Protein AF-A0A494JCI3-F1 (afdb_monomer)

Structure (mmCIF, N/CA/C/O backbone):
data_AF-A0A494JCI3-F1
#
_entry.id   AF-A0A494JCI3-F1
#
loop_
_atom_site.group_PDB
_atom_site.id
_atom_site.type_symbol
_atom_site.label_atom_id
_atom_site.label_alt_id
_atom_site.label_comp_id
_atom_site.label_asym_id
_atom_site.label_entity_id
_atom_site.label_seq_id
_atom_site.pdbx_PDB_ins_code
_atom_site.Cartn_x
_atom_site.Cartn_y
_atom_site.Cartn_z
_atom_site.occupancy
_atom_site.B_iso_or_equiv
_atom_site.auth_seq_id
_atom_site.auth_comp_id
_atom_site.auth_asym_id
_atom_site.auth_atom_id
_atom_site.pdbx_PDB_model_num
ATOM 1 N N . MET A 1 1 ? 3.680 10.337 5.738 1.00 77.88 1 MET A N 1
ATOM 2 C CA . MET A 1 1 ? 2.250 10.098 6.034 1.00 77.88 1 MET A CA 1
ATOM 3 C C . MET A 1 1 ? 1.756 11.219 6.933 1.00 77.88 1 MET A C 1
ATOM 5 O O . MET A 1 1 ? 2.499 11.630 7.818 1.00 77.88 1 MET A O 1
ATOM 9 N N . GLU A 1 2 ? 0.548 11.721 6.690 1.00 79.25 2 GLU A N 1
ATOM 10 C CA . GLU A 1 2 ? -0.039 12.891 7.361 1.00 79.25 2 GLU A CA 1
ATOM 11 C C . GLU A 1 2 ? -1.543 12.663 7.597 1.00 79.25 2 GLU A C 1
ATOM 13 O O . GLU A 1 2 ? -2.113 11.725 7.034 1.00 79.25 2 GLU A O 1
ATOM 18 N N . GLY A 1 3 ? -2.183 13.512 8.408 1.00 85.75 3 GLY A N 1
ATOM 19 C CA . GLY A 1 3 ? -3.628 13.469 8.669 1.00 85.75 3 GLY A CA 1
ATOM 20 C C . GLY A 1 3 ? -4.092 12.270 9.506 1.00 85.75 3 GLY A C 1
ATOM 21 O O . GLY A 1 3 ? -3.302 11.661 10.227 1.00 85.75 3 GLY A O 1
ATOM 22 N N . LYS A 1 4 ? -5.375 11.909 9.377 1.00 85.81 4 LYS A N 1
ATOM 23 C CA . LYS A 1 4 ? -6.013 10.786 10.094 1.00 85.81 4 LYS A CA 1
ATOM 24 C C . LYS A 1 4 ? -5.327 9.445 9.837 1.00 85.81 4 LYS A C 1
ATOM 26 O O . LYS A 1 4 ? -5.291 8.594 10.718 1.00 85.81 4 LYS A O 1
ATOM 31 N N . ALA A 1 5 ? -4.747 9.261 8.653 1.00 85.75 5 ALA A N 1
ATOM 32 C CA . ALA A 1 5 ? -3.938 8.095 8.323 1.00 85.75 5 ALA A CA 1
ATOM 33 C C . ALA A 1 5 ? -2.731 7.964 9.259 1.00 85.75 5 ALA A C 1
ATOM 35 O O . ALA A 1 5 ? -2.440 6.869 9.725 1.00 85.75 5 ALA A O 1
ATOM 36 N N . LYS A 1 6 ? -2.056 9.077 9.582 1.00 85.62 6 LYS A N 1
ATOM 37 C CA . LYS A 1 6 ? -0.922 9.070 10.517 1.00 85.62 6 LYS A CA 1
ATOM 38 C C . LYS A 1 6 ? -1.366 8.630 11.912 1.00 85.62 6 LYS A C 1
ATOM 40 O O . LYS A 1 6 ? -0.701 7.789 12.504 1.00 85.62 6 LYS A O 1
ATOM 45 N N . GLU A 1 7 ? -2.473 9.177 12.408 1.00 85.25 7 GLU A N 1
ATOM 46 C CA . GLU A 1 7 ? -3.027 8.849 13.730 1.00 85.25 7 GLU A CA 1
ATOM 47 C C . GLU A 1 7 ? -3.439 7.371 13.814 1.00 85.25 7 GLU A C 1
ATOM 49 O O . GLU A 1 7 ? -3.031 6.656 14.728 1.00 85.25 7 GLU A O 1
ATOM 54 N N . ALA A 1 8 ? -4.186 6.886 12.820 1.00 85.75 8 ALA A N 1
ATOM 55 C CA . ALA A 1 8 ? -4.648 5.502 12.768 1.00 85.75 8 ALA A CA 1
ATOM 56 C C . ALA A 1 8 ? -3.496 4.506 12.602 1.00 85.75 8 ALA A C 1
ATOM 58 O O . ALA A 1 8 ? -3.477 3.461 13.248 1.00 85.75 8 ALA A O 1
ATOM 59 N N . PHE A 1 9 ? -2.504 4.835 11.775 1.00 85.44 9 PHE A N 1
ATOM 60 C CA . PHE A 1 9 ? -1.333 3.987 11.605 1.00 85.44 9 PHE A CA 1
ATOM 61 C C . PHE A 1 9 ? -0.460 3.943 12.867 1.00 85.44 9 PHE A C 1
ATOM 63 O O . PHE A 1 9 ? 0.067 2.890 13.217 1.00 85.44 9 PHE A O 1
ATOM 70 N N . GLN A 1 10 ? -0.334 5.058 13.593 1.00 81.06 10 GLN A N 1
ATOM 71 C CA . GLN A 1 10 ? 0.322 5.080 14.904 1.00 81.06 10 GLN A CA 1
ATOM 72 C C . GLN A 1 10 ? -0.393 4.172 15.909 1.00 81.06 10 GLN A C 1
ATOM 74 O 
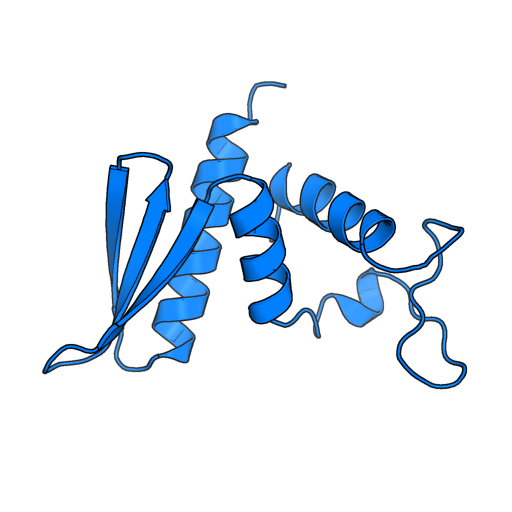O . GLN A 1 10 ? 0.270 3.382 16.578 1.00 81.06 10 GLN A O 1
ATOM 79 N N . ALA A 1 11 ? -1.725 4.247 15.982 1.00 81.94 11 ALA A N 1
ATOM 80 C CA . ALA A 1 11 ? -2.521 3.360 16.828 1.00 81.94 11 ALA A CA 1
ATOM 81 C C . ALA A 1 11 ? -2.321 1.887 16.437 1.00 81.94 11 ALA A C 1
ATOM 83 O O . ALA A 1 11 ? -1.980 1.075 17.289 1.00 81.94 11 ALA A O 1
ATOM 84 N N . TYR A 1 12 ? -2.396 1.567 15.141 1.00 82.56 12 TYR A N 1
ATOM 85 C CA . TYR A 1 12 ? -2.127 0.223 14.625 1.00 82.56 12 TYR A CA 1
ATOM 86 C C . TYR A 1 12 ? -0.748 -0.304 15.037 1.00 82.56 12 TYR A C 1
ATOM 88 O O . TYR A 1 12 ? -0.620 -1.459 15.436 1.00 82.56 12 TYR A O 1
ATOM 96 N N . LEU A 1 13 ? 0.299 0.521 14.958 1.00 77.75 13 LEU A N 1
ATOM 97 C CA . LEU A 1 13 ? 1.646 0.109 15.359 1.00 77.75 13 LEU A CA 1
ATOM 98 C C . LEU A 1 13 ? 1.739 -0.176 16.862 1.00 77.75 13 LEU A C 1
ATOM 100 O O . LEU A 1 13 ? 2.402 -1.136 17.244 1.00 77.75 13 LEU A O 1
ATOM 104 N N . ILE A 1 14 ? 1.059 0.614 17.698 1.00 72.69 14 ILE A N 1
ATOM 105 C CA . ILE A 1 14 ? 0.968 0.380 19.148 1.00 72.69 14 ILE A CA 1
ATOM 106 C C . ILE A 1 14 ? 0.178 -0.902 19.452 1.00 72.69 14 ILE A C 1
ATOM 108 O O . ILE A 1 14 ? 0.532 -1.629 20.372 1.00 72.69 14 ILE A O 1
ATOM 112 N N . GLU A 1 15 ? -0.876 -1.187 18.688 1.00 70.75 15 GLU A N 1
ATOM 113 C CA . GLU A 1 15 ? -1.755 -2.344 18.896 1.00 70.75 15 GLU A CA 1
ATOM 114 C C . GLU A 1 15 ? -1.149 -3.661 18.388 1.00 70.75 15 GLU A C 1
ATOM 116 O O . GLU A 1 15 ? -1.339 -4.712 19.001 1.00 70.75 15 GLU A O 1
ATOM 121 N N . THR A 1 16 ? 
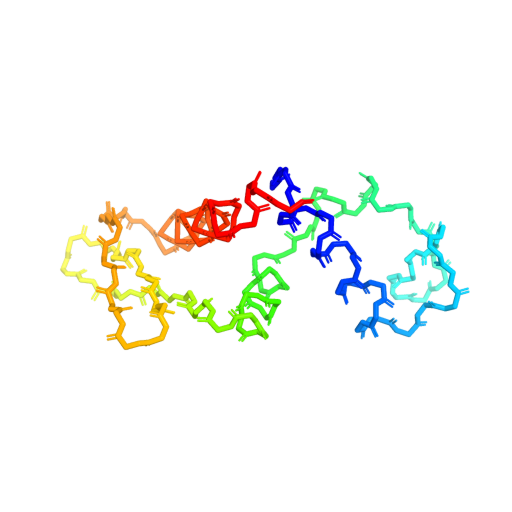-0.419 -3.625 17.270 1.00 68.00 16 THR A N 1
ATOM 122 C CA . THR A 1 16 ? 0.154 -4.826 16.632 1.00 68.00 16 THR A CA 1
ATOM 123 C C . THR A 1 16 ? 1.553 -5.174 17.112 1.00 68.00 16 THR A C 1
ATOM 125 O O . THR A 1 16 ? 1.980 -6.326 16.993 1.00 68.00 16 THR A O 1
ATOM 128 N N . GLN A 1 17 ? 2.279 -4.214 17.681 1.00 60.09 17 GLN A N 1
ATOM 129 C CA . GLN A 1 17 ? 3.482 -4.506 18.439 1.00 60.09 17 GLN A CA 1
ATOM 130 C C . GLN A 1 17 ? 3.111 -4.708 19.911 1.00 60.09 17 GLN A C 1
ATOM 132 O O . GLN A 1 17 ? 2.336 -3.952 20.474 1.00 60.09 17 GLN A O 1
ATOM 137 N N . TYR A 1 18 ? 3.688 -5.726 20.548 1.00 49.66 18 TYR A N 1
ATOM 138 C CA . TYR A 1 18 ? 3.602 -6.025 21.984 1.00 49.66 18 TYR A CA 1
ATOM 139 C C . TYR A 1 18 ? 4.144 -4.866 22.879 1.00 49.66 18 TYR A C 1
ATOM 141 O O . TYR A 1 18 ? 5.099 -5.066 23.633 1.00 49.66 18 TYR A O 1
ATOM 149 N N . PHE A 1 19 ? 3.585 -3.648 22.818 1.00 45.31 19 PHE A N 1
ATOM 150 C CA . PHE A 1 19 ? 4.026 -2.479 23.590 1.00 45.31 19 PHE A CA 1
ATOM 151 C C . PHE A 1 19 ? 3.000 -2.042 24.630 1.00 45.31 19 PHE A C 1
ATOM 153 O O . PHE A 1 19 ? 2.046 -1.333 24.315 1.00 45.31 19 PHE A O 1
ATOM 160 N N . PRO A 1 20 ? 3.219 -2.356 25.919 1.00 39.00 20 PRO A N 1
ATOM 161 C CA . PRO A 1 20 ? 2.488 -1.713 26.994 1.00 39.00 20 PRO A CA 1
ATOM 162 C C . PRO A 1 20 ? 3.076 -0.312 27.230 1.00 39.00 20 PRO A C 1
ATOM 164 O O . PRO A 1 20 ? 3.782 -0.120 28.219 1.00 39.00 20 PRO A O 1
ATOM 167 N N . ARG A 1 21 ? 2.844 0.637 26.304 1.00 46.88 21 ARG A N 1
ATOM 168 C CA . ARG A 1 21 ? 2.728 2.105 26.509 1.00 46.88 21 ARG A CA 1
ATOM 169 C C . ARG A 1 21 ? 2.999 2.911 25.217 1.00 46.88 21 ARG A C 1
ATOM 171 O O . ARG A 1 21 ? 3.903 2.547 24.473 1.00 46.88 21 ARG A O 1
ATOM 178 N N . PRO A 1 22 ? 2.321 4.062 25.008 1.00 48.47 22 PRO A N 1
ATOM 179 C CA . PRO A 1 22 ? 2.499 4.938 23.833 1.00 48.47 22 PRO A CA 1
ATOM 180 C C . PRO A 1 22 ? 3.902 5.552 23.668 1.00 48.47 22 PRO A C 1
ATOM 182 O O . PRO A 1 22 ? 4.206 6.133 22.631 1.00 48.47 22 PRO A O 1
ATOM 185 N N . GLU A 1 23 ? 4.747 5.469 24.697 1.00 51.75 23 GLU A N 1
ATOM 186 C CA . GLU A 1 23 ? 6.021 6.192 24.781 1.00 51.75 23 GLU A CA 1
ATOM 187 C C . GLU A 1 23 ? 7.236 5.365 24.326 1.00 51.75 23 GLU A C 1
ATOM 189 O O . GLU A 1 23 ? 8.331 5.913 24.219 1.00 51.75 23 GLU A O 1
ATOM 194 N N . MET A 1 24 ? 7.087 4.060 24.057 1.00 42.84 24 MET A N 1
ATOM 195 C CA . MET A 1 24 ? 8.229 3.184 23.768 1.00 42.84 24 MET A CA 1
ATOM 196 C C . MET A 1 24 ? 7.928 2.146 22.689 1.00 42.84 24 MET A C 1
ATOM 198 O O . MET A 1 24 ? 7.055 1.303 22.867 1.00 42.84 24 MET A O 1
ATOM 202 N N . ILE A 1 25 ? 8.739 2.143 21.629 1.00 49.81 25 ILE A N 1
ATOM 203 C CA . ILE A 1 25 ? 8.825 1.060 20.645 1.00 49.81 25 ILE A CA 1
ATOM 204 C C . ILE A 1 25 ? 10.133 0.288 20.914 1.00 49.81 25 ILE A C 1
ATOM 206 O O . ILE A 1 25 ? 11.216 0.865 20.860 1.00 49.81 25 ILE A O 1
ATOM 210 N N . MET A 1 26 ? 10.064 -1.005 21.245 1.00 42.69 26 MET A N 1
ATOM 211 C CA . MET A 1 26 ? 11.215 -1.932 21.234 1.00 42.69 26 MET A CA 1
ATOM 212 C C . MET A 1 26 ? 11.466 -2.434 19.813 1.00 42.69 26 MET A C 1
ATOM 214 O O . MET A 1 26 ? 10.606 -3.045 19.175 1.00 42.69 26 MET A O 1
ATOM 218 N N . VAL A 1 27 ? 12.709 -2.275 19.372 1.00 44.78 27 VAL A N 1
ATOM 219 C CA . VAL A 1 27 ? 13.235 -2.882 18.148 1.00 44.78 27 VAL A CA 1
ATOM 220 C C . VAL A 1 27 ? 14.424 -3.758 18.541 1.00 44.78 27 VAL A C 1
ATOM 222 O O . VAL A 1 27 ? 15.483 -3.248 18.892 1.00 44.78 27 VAL A O 1
ATOM 225 N N . GLY A 1 28 ? 14.264 -5.087 18.505 1.00 44.38 28 GLY A N 1
ATOM 226 C CA . GLY A 1 28 ? 15.341 -6.024 18.864 1.00 44.38 28 GLY A CA 1
ATOM 227 C C . GLY A 1 28 ? 15.810 -5.924 20.327 1.00 44.38 28 GLY A C 1
ATOM 228 O O . GLY A 1 28 ? 15.191 -5.251 21.148 1.00 44.38 28 GLY A O 1
ATOM 229 N N . LYS A 1 29 ? 16.877 -6.659 20.688 1.00 38.72 29 LYS A N 1
ATOM 230 C CA . LYS A 1 29 ? 17.377 -6.758 22.075 1.00 38.72 29 LYS A CA 1
ATOM 231 C C . LYS A 1 29 ? 17.704 -5.366 22.657 1.00 38.72 29 LYS A C 1
ATOM 233 O O . LYS A 1 29 ? 18.772 -4.833 22.388 1.00 38.72 29 LYS A O 1
ATOM 238 N N . LEU A 1 30 ? 16.816 -4.887 23.536 1.00 38.69 30 LEU A N 1
ATOM 239 C CA . LEU A 1 30 ? 17.024 -3.849 24.561 1.00 38.69 30 LEU A CA 1
ATOM 240 C C . LEU A 1 30 ? 17.305 -2.411 24.081 1.00 38.69 30 LEU A C 1
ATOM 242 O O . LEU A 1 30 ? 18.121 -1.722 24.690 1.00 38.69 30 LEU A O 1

==============================

Task brief:
Using the entries above, transcribe every line from the line containing "ATOM 49 O O" through the line containing "ATOM 86 C C". Do not copy pictures.

Solution to the problem:
ATOM 49 O O . GLU A 1 7 ? -3.031 6.656 14.728 1.00 85.25 7 GLU A O 1
ATOM 54 N N . ALA A 1 8 ? -4.186 6.886 12.820 1.00 85.75 8 ALA A N 1
ATOM 55 C CA . ALA A 1 8 ? -4.648 5.502 12.768 1.00 85.75 8 ALA A CA 1
ATOM 56 C C . ALA A 1 8 ? -3.496 4.506 12.602 1.00 85.75 8 ALA A C 1
ATOM 58 O O . ALA A 1 8 ? -3.477 3.461 13.248 1.00 85.75 8 ALA A O 1
ATOM 59 N N . PHE A 1 9 ? -2.504 4.835 11.775 1.00 85.44 9 PHE A N 1
ATOM 60 C CA . PHE A 1 9 ? -1.333 3.987 11.605 1.00 85.44 9 PHE A CA 1
ATOM 61 C C . PHE A 1 9 ? -0.460 3.943 12.867 1.00 85.44 9 PHE A C 1
ATOM 63 O O . PHE A 1 9 ? 0.067 2.890 13.217 1.00 85.44 9 PHE A O 1
ATOM 70 N N . GLN A 1 10 ? -0.334 5.058 13.593 1.00 81.06 10 GLN A N 1
ATOM 71 C CA . GLN A 1 10 ? 0.322 5.080 14.904 1.00 81.06 10 GLN A CA 1
ATOM 72 C C . GLN A 1 10 ? -0.393 4.172 15.909 1.00 81.06 10 GLN A C 1
ATOM 74 O 
O . GLN A 1 10 ? 0.270 3.382 16.578 1.00 81.06 10 GLN A O 1
ATOM 79 N N . ALA A 1 11 ? -1.725 4.247 15.982 1.00 81.94 11 ALA A N 1
ATOM 80 C CA . ALA A 1 11 ? -2.521 3.360 16.828 1.00 81.94 11 ALA A CA 1
ATOM 81 C C . ALA A 1 11 ? -2.321 1.887 16.437 1.00 81.94 11 ALA A C 1
ATOM 83 O O . ALA A 1 11 ? -1.980 1.075 17.289 1.00 81.94 11 ALA A O 1
ATOM 84 N N . TYR A 1 12 ? -2.396 1.567 15.141 1.00 82.56 12 TYR A N 1
ATOM 85 C CA . TYR A 1 12 ? -2.127 0.223 14.625 1.00 82.56 12 TYR A CA 1
ATOM 86 C C . TYR A 1 12 ? -0.748 -0.304 15.037 1.00 82.56 12 TYR A C 1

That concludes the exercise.